Teens, Tech & Racism

teens

Reposted from USA Today:

The most racially diverse generation in American history works hard to see race as just another attribute, no more important than the cut of a friend’s clothes or the music she likes. But the real world keeps intruding, as it has the past few weeks with angry protests over the racially charged deaths of Michael Brown in Ferguson, Mo., and Eric Garner in nearby Staten Island, N.Y. “As a generation, we don’t acknowledge color, but we know that the race problem is still there,” says 16-year-old Nailah Richards, an African-American student at Medgar Evers College Preparatory School in Brooklyn. “We don’t really pay attention to it, but we know it’s there.” Nailah is one of the Millennials, the 87 million Americans born between 1982 and 2001. They are defined by opinion surveys as racially open-minded and struggling to be “post-racial.”

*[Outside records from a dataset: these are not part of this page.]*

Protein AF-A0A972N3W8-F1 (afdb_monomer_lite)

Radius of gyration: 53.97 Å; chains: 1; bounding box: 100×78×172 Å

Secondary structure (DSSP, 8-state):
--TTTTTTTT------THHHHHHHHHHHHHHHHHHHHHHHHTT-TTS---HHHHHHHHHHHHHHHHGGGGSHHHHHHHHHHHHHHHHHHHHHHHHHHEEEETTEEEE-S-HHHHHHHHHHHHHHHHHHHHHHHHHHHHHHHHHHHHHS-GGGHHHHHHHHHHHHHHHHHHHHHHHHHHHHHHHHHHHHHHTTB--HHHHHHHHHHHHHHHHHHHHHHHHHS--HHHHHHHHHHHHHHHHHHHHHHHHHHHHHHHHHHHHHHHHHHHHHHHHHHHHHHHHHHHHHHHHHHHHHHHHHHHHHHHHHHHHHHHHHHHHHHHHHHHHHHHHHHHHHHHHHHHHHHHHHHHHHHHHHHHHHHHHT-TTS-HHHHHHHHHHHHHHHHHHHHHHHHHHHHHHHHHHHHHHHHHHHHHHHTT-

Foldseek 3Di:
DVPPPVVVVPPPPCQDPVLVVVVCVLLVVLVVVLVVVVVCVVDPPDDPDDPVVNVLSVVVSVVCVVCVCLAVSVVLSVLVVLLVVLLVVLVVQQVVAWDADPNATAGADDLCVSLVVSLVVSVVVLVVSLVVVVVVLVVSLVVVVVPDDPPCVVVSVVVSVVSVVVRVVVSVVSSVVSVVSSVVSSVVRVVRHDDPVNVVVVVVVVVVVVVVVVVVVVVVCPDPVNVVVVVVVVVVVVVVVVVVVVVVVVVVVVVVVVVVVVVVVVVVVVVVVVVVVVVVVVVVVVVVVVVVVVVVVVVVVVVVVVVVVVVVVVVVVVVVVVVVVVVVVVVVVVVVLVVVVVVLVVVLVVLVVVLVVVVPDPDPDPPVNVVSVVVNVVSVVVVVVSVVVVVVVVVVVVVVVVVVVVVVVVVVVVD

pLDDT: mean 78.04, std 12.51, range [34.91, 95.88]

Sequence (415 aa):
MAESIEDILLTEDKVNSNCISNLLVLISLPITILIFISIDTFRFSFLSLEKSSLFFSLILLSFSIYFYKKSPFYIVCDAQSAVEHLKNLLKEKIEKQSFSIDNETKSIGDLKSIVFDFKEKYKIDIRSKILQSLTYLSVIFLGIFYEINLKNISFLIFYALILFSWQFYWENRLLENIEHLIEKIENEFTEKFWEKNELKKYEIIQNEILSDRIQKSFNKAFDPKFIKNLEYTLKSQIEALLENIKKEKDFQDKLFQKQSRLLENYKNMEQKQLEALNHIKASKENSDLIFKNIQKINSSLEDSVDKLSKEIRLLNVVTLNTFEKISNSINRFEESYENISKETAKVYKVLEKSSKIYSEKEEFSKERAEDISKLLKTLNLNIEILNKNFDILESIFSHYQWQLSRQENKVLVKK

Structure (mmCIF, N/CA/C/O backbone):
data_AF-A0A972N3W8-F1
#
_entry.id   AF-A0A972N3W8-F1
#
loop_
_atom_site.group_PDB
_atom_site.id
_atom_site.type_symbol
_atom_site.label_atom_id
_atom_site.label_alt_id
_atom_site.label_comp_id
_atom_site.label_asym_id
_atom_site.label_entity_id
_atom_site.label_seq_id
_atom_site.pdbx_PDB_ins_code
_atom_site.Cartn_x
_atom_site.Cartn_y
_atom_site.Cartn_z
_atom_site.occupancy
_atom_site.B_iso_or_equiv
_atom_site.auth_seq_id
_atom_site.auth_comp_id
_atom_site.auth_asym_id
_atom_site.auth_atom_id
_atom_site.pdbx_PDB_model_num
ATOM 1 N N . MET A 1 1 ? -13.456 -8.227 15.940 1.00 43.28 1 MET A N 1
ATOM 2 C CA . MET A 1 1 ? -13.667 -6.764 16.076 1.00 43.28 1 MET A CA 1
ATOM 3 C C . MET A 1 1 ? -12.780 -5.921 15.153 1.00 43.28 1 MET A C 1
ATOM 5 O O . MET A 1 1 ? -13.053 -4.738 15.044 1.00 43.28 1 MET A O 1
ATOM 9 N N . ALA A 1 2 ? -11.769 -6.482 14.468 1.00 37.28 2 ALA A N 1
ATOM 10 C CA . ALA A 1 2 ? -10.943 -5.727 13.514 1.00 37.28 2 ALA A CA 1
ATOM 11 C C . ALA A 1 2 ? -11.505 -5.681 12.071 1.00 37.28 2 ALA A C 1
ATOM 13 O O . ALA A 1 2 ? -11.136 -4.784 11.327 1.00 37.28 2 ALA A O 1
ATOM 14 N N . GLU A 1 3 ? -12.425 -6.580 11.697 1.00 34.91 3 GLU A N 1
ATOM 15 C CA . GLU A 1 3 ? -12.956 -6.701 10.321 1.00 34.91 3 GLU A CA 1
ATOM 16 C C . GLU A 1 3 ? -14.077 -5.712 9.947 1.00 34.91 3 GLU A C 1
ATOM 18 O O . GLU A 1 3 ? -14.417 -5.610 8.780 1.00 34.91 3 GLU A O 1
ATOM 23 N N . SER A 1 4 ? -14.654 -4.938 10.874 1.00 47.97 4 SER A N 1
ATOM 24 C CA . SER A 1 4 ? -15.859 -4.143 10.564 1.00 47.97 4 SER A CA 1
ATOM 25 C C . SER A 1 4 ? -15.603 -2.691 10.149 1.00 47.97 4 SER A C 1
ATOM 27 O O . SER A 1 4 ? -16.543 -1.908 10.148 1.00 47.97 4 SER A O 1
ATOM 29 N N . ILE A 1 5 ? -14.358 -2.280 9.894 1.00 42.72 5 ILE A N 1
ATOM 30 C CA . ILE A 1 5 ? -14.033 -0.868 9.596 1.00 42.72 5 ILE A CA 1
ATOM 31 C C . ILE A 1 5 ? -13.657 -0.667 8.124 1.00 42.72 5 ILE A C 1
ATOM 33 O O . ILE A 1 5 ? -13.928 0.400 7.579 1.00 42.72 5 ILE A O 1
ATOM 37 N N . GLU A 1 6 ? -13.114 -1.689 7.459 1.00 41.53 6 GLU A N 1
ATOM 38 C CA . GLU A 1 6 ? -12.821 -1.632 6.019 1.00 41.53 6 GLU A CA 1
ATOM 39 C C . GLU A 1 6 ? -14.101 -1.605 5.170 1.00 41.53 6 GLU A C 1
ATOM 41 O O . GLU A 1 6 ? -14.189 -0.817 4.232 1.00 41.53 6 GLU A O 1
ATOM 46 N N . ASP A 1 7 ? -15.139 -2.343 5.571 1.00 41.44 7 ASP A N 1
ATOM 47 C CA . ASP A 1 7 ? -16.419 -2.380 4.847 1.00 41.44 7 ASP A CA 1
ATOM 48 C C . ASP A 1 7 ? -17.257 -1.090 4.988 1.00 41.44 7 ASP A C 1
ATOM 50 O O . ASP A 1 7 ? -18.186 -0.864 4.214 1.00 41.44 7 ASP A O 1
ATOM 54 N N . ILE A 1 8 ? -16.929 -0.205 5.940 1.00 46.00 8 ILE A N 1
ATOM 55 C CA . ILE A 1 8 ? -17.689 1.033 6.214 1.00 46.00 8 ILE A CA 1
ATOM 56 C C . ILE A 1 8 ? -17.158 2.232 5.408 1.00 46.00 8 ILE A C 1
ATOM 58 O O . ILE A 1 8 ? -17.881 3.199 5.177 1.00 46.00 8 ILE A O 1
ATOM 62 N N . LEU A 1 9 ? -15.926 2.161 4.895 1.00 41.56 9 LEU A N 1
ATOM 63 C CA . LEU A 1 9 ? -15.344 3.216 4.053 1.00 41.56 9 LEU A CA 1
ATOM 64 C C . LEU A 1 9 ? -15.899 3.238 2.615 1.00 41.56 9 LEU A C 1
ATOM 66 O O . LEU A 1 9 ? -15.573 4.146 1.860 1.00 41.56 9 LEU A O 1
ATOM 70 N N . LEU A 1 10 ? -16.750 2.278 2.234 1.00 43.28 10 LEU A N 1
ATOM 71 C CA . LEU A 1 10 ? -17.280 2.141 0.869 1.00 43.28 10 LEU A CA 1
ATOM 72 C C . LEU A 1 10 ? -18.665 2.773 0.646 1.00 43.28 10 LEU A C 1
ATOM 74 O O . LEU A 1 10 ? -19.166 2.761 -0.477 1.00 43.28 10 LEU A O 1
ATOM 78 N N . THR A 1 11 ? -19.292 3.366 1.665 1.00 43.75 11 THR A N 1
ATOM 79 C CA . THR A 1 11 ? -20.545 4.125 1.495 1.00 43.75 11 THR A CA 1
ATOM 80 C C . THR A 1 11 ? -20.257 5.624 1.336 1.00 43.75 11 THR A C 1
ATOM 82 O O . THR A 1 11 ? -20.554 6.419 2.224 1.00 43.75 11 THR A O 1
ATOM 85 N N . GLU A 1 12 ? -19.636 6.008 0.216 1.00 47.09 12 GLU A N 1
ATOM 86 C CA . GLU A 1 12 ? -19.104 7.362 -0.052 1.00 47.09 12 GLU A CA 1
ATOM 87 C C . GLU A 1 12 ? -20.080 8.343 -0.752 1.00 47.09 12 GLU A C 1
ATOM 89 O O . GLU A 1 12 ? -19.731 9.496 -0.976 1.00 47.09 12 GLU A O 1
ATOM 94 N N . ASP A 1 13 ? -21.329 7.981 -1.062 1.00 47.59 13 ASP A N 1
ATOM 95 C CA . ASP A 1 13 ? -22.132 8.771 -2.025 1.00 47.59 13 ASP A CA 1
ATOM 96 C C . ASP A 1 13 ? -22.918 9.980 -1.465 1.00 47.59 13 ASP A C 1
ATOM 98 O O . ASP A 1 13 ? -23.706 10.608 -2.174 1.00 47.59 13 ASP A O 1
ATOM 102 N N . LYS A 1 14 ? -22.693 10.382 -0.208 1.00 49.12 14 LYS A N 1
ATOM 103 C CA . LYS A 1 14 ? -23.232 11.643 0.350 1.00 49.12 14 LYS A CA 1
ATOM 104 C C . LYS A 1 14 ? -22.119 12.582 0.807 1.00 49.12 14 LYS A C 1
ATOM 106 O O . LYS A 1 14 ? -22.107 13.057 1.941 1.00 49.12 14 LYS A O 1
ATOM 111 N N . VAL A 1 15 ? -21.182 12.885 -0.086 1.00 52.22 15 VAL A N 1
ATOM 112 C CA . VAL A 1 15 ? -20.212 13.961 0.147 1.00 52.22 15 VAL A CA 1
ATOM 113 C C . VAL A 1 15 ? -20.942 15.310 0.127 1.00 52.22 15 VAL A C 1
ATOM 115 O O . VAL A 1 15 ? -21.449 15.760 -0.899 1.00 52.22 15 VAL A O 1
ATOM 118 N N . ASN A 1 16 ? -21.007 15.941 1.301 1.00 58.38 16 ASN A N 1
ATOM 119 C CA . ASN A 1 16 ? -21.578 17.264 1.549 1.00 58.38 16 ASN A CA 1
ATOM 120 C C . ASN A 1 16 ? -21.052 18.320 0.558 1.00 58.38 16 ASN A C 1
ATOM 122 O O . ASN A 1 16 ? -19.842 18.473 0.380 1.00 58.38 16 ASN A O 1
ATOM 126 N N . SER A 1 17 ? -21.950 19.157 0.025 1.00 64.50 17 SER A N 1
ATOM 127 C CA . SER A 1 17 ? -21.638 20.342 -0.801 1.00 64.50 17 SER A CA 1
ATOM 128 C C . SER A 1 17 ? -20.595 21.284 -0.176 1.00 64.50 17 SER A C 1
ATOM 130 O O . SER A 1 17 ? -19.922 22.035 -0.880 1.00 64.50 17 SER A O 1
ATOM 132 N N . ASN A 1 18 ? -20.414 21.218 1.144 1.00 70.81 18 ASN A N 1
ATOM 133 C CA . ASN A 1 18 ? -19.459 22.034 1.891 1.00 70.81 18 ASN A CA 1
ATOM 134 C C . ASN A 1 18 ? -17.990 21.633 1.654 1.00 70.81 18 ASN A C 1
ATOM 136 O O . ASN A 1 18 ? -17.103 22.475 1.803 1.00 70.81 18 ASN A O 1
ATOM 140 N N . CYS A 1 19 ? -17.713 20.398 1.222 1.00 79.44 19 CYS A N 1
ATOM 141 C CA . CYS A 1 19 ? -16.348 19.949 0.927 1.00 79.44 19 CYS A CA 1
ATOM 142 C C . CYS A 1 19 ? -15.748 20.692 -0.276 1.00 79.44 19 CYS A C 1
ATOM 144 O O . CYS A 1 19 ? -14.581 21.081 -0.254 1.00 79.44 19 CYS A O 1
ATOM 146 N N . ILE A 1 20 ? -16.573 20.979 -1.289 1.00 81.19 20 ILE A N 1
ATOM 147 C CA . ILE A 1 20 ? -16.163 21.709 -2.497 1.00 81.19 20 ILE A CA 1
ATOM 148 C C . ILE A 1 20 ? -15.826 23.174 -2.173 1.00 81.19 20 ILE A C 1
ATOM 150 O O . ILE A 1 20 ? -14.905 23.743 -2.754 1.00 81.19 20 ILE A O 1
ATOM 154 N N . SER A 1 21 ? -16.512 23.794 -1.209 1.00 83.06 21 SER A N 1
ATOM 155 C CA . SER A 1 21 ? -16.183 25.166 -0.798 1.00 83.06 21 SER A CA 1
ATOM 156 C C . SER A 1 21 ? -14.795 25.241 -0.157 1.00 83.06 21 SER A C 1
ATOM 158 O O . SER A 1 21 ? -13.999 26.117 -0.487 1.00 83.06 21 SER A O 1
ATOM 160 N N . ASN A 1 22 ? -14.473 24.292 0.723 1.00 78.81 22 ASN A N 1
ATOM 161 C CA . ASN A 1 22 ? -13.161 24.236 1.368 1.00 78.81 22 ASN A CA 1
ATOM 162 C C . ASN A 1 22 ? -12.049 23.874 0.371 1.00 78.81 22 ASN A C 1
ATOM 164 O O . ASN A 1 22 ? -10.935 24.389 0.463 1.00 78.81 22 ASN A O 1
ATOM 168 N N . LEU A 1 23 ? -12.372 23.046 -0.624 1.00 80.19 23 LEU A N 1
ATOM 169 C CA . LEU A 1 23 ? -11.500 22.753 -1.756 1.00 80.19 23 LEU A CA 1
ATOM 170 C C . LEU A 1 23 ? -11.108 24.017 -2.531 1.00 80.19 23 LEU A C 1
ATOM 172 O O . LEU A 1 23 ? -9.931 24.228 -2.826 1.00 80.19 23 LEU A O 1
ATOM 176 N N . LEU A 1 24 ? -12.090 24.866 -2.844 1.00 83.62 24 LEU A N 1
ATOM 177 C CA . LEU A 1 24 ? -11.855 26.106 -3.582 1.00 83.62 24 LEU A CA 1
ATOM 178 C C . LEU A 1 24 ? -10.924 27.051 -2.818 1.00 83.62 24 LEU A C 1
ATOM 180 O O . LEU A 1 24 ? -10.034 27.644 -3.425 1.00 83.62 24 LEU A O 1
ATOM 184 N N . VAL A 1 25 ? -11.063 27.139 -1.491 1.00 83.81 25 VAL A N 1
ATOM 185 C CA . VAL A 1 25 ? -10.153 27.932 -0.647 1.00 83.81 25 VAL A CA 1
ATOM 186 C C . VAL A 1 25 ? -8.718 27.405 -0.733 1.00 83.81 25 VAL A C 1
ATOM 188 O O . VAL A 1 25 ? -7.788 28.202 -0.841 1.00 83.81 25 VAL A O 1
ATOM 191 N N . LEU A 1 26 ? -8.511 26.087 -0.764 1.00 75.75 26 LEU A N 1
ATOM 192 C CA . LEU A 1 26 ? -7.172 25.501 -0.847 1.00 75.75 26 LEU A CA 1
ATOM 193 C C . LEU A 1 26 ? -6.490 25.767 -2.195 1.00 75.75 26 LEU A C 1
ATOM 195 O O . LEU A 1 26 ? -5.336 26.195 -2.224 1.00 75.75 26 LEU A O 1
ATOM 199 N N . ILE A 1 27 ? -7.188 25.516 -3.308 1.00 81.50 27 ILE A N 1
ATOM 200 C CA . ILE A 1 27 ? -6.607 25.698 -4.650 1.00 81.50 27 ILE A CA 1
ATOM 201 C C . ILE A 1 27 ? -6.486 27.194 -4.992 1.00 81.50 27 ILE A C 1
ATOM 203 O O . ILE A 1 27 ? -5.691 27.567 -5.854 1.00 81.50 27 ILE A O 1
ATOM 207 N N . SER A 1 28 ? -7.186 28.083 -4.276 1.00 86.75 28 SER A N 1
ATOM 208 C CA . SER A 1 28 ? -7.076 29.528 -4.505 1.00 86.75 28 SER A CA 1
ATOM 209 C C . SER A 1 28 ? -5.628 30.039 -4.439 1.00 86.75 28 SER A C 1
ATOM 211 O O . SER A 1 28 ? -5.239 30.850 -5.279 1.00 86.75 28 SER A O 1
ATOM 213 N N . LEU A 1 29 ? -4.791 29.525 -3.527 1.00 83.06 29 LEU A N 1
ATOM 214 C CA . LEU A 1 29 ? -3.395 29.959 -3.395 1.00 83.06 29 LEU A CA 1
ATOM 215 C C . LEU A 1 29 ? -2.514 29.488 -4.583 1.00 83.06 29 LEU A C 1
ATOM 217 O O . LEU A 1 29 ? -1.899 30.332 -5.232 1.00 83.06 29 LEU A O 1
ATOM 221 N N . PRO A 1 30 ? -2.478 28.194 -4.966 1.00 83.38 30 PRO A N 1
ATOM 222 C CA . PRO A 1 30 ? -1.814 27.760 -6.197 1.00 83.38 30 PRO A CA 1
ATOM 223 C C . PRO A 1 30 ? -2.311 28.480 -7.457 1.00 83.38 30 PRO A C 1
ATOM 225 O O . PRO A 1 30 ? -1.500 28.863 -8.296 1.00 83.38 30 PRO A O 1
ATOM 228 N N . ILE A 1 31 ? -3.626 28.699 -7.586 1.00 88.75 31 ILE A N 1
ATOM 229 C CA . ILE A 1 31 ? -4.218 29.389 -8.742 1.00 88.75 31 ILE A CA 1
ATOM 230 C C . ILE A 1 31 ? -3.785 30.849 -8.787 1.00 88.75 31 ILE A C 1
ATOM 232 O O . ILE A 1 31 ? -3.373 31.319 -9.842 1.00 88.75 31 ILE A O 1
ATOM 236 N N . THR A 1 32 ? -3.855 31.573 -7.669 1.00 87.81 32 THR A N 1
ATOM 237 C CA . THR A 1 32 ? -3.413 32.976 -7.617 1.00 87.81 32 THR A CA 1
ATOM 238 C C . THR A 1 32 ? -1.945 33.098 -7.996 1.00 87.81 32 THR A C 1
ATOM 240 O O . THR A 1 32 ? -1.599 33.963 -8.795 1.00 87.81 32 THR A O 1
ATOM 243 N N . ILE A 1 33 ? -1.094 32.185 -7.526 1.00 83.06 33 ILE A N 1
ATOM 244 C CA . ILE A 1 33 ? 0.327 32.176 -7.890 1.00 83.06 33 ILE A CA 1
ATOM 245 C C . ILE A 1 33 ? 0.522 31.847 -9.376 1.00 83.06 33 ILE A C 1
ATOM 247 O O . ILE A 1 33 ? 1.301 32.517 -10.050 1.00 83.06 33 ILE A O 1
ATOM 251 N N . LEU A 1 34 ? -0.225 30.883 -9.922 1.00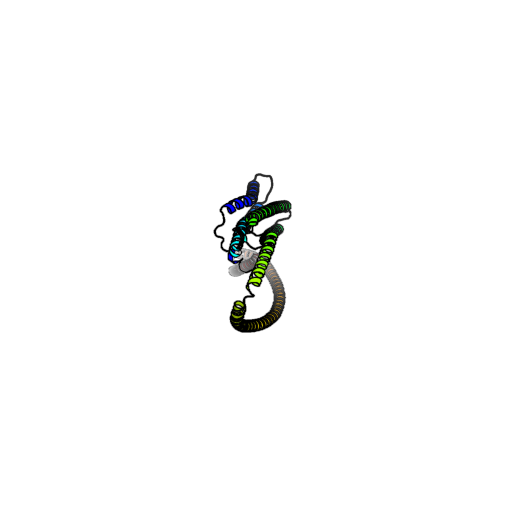 87.00 34 LEU A N 1
ATOM 252 C CA . LEU A 1 34 ? -0.208 30.576 -11.355 1.00 87.00 34 LEU A CA 1
ATOM 253 C C . LEU A 1 34 ? -0.642 31.787 -12.200 1.00 87.00 34 LEU A C 1
ATOM 255 O O . LEU A 1 34 ? -0.043 32.056 -13.242 1.00 87.00 34 LEU A O 1
ATOM 259 N N . ILE A 1 35 ? -1.648 32.539 -11.744 1.00 90.50 35 ILE A N 1
ATOM 260 C CA . ILE A 1 35 ? -2.101 33.779 -12.383 1.00 90.50 35 ILE A CA 1
ATOM 261 C C . ILE A 1 35 ? -0.984 34.829 -12.354 1.00 90.50 35 ILE A C 1
ATOM 263 O O . ILE A 1 35 ? -0.698 35.409 -13.397 1.00 90.50 35 ILE A O 1
ATOM 267 N N . PHE A 1 36 ? -0.305 35.029 -11.219 1.00 87.56 36 PHE A N 1
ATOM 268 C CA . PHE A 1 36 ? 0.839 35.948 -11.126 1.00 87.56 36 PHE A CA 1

Many young people still see the USA’s intractable problems as rooted in race. In a May 2012 report, Race Forward: the Center for Racial Justice Innovation found that “a large majority” of young people in the Los Angeles area believed race and racism still mattered significantly — particularly as they relate to education, criminal justice and employment. In follow-up sessions in five cities in early 2012, the center found that “racial justice” was the most significant interest among young people. “Do I feel like I live in a post-racial society?” asks Izabelle. “Not at all. Not at all.” The borders of school districts often produce segregated schools as a byproduct of neighborhood segregation, and students are placed in classrooms and on academic tracks based on test scores that often correlate with socioeconomic status.

Social divisions, including racial divisions, “are not disappearing simply because people have access to technology,” researcher Danah Boyd says. “Tools that enable communication do not sweep away distrust, hatred and prejudice.” The mere existence of new technology “neither creates nor magically solves cultural problems. In fact, their construction typically reinforces existing social divisions.” For instance, when she sat down to look at the Facebook profile of a white 17-year-old girl at a private East Coast high school, boyd found that though her school recruited students from diverse racial and ethnic backgrounds, most of those who had left comments on the student’s profile were white. “Teens go online to hang out with their friends,” she wrote, “and given the segregation of American society, their friends are quite likely to be of the same race, class, and cultural background.”